Sergei Lavrov will meet Syrian rebels halfway

Sergei Lavrov: “I do not exclude [the possibility] that the armed opposition — if it is not acting based on extremist, terrorist views — could be represented, which President Bashar Assad also mentioned.” Source: Reuters

Sergei Lavrov: “I do not exclude [the possibility] that the armed opposition — if it is not acting based on extremist, terrorist views — could be represented, which President Bashar Assad also mentioned.” Source: Reuters

The Russian foreign minister aims to draw the Syrian opposition into peace talks.

The head of the Russian Ministry of Foreign Affairs, Sergei Lavrov, urged his Western counterparts — they have, in his opinion, a greater influence on the Syrian rebels — to help in drawing the opposition to the Geneva-2 peace conference.

The minister believes the rebels should come to the meeting as rational parties: They should not focus on how to seize power and run the country, but, instead, they should think about the preservation of a “united, territorially integral and secular country.”

“I do not exclude [the possibility] that the armed opposition — if it is not acting based on extremist, terrorist views — could be represented, which President Bashar Assad also mentioned,” ITAR-TASS quoted Lavrov as saying during a speech, which was given at a press conference following talks with Ekmeleddin Ihsanoglu, the secretary general of the Organization of Islamic Cooperation.

The Geneva-2 international conference is scheduled for mid-November. However, this date may be postponed, as the formation of the opposition delegation may require more time.

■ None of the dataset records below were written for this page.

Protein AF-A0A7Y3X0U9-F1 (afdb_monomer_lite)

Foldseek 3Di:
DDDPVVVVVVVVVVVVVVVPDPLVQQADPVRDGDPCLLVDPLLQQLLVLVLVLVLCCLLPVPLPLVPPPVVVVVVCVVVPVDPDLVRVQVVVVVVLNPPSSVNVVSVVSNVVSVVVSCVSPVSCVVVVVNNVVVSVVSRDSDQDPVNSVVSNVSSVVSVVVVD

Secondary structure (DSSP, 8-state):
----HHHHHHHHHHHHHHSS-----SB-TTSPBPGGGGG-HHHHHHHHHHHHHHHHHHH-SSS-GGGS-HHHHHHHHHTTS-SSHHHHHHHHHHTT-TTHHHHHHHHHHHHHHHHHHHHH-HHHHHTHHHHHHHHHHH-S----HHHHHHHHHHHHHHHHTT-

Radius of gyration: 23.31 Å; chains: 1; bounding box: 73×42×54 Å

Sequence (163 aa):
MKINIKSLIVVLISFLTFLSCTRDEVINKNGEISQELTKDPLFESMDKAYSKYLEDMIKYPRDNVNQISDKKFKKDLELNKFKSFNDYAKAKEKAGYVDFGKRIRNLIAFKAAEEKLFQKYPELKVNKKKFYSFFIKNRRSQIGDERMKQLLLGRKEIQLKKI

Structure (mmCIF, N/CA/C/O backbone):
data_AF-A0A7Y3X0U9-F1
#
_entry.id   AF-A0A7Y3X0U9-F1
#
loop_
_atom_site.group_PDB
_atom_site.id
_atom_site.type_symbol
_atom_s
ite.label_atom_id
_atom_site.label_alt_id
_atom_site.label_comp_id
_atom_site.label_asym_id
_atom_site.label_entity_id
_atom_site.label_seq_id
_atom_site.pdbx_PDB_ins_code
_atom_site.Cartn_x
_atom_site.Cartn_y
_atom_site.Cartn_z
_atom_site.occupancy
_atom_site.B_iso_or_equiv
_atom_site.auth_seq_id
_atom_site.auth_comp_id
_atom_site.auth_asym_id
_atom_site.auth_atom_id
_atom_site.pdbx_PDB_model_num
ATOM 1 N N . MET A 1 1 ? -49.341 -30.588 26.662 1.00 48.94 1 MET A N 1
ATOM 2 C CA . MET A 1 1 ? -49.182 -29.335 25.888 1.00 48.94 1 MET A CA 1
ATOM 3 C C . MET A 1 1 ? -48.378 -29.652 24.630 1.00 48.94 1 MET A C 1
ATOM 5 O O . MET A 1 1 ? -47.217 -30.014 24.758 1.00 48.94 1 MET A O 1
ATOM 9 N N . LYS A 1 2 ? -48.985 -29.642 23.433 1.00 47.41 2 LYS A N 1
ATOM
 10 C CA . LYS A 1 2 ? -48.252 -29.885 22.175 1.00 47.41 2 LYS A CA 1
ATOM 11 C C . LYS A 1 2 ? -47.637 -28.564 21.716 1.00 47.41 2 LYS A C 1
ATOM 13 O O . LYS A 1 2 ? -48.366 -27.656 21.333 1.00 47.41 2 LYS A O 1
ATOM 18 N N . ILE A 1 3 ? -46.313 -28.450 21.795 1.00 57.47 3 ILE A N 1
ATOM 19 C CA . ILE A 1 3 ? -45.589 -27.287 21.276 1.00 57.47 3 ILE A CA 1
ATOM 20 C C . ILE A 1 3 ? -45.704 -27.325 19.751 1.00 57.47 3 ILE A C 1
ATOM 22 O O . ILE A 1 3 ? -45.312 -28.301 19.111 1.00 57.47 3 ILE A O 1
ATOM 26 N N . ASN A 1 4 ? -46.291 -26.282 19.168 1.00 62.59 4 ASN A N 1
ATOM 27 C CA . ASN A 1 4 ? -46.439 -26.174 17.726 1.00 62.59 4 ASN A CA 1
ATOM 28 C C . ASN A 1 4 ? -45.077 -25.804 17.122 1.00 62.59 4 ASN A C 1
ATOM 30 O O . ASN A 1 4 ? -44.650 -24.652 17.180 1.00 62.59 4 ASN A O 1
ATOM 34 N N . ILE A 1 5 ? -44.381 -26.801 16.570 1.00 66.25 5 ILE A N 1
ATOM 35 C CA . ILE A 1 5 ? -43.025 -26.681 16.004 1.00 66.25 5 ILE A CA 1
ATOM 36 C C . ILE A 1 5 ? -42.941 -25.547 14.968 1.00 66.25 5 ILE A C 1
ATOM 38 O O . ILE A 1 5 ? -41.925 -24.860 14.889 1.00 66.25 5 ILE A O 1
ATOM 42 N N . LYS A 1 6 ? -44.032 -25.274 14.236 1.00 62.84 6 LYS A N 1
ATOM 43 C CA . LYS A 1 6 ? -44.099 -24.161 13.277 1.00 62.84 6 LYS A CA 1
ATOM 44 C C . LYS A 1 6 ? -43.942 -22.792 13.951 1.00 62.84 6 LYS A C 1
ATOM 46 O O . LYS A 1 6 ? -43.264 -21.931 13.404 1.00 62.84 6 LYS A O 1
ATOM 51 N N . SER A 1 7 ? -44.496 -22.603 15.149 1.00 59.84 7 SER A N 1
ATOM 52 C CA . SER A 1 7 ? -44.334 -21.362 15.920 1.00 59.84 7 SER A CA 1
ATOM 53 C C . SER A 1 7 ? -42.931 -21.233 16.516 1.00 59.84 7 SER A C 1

Munzer Makhos, representative of the National Coalition for Syrian Revolutionary and Opposition Forces (NCSROF) in Europe, informed Interfax that the core of the delegation could be formed by NCSROF. However, it would also include representatives of other opposition groups, as well as the Kurds.

The question about the head of the delegation has not been raised yet, but Makhos suggests that, if the opposition intends to participate, it will be headed either by the leader of NCSROF, Ahmad Jarba, or by one of his assistants.

Lavrov, though, doubts if Western countries can prepare their representatives by mid-November, according to Reuters. Speaking at a press conference in Moscow, the Russian foreign minister also did not fail to recall that U.N. experts, who visited sites of poison gas attacks in Syria twice, had not visited the vicinity of Aleppo.

According to the conclusion of Russian experts, sarin was used near Aleppo on March 19, and the poison was manufactured in makeshift conditions. A substance of the same origin and more concentrated was used in attacks on Aug. 21. Meanwhile, the U.N. group has completed its work and is returning to New York.

“The episode on August 21 was not the only one that should be investigated by the commission headed by Oka Selstrem. We want to know whether the report will be complete or incomplete, as the commission did not have time to visit all the sites. Let us wait to see what the report says,” said Lavrov.

The foreign minister promised that, in any case, Russia would be demanding a search for those people responsible for the March episode.

Russia’s proactive stand on the Syrian issue is connected with a desire to “fill the vacuum” that has formed in the Middle East after the revolutions of the “Arab Spring” and the withdrawal of U.S. troops from Iraq, according to The Washington Post.

“The behavior of Russia in the region is due to many reasons, but the main among these is Moscow's intention of emphasizing the indispensable role of the Russian state in the world, especially against the background of American helplessness,” InoPressa reported, quoting the newspaper.

“Obama said that he does not consider the Middle East and the conflict in Syria as a sphere of competition with Russia. ‘The Cold War is over,’ he said in his speech at the U.N. last week. However, it is doubtful that Russia is just as determined not to compete with the U.S. in this strategically important region,” The Washington Post wrote, with reference to opinions of Arab analysts.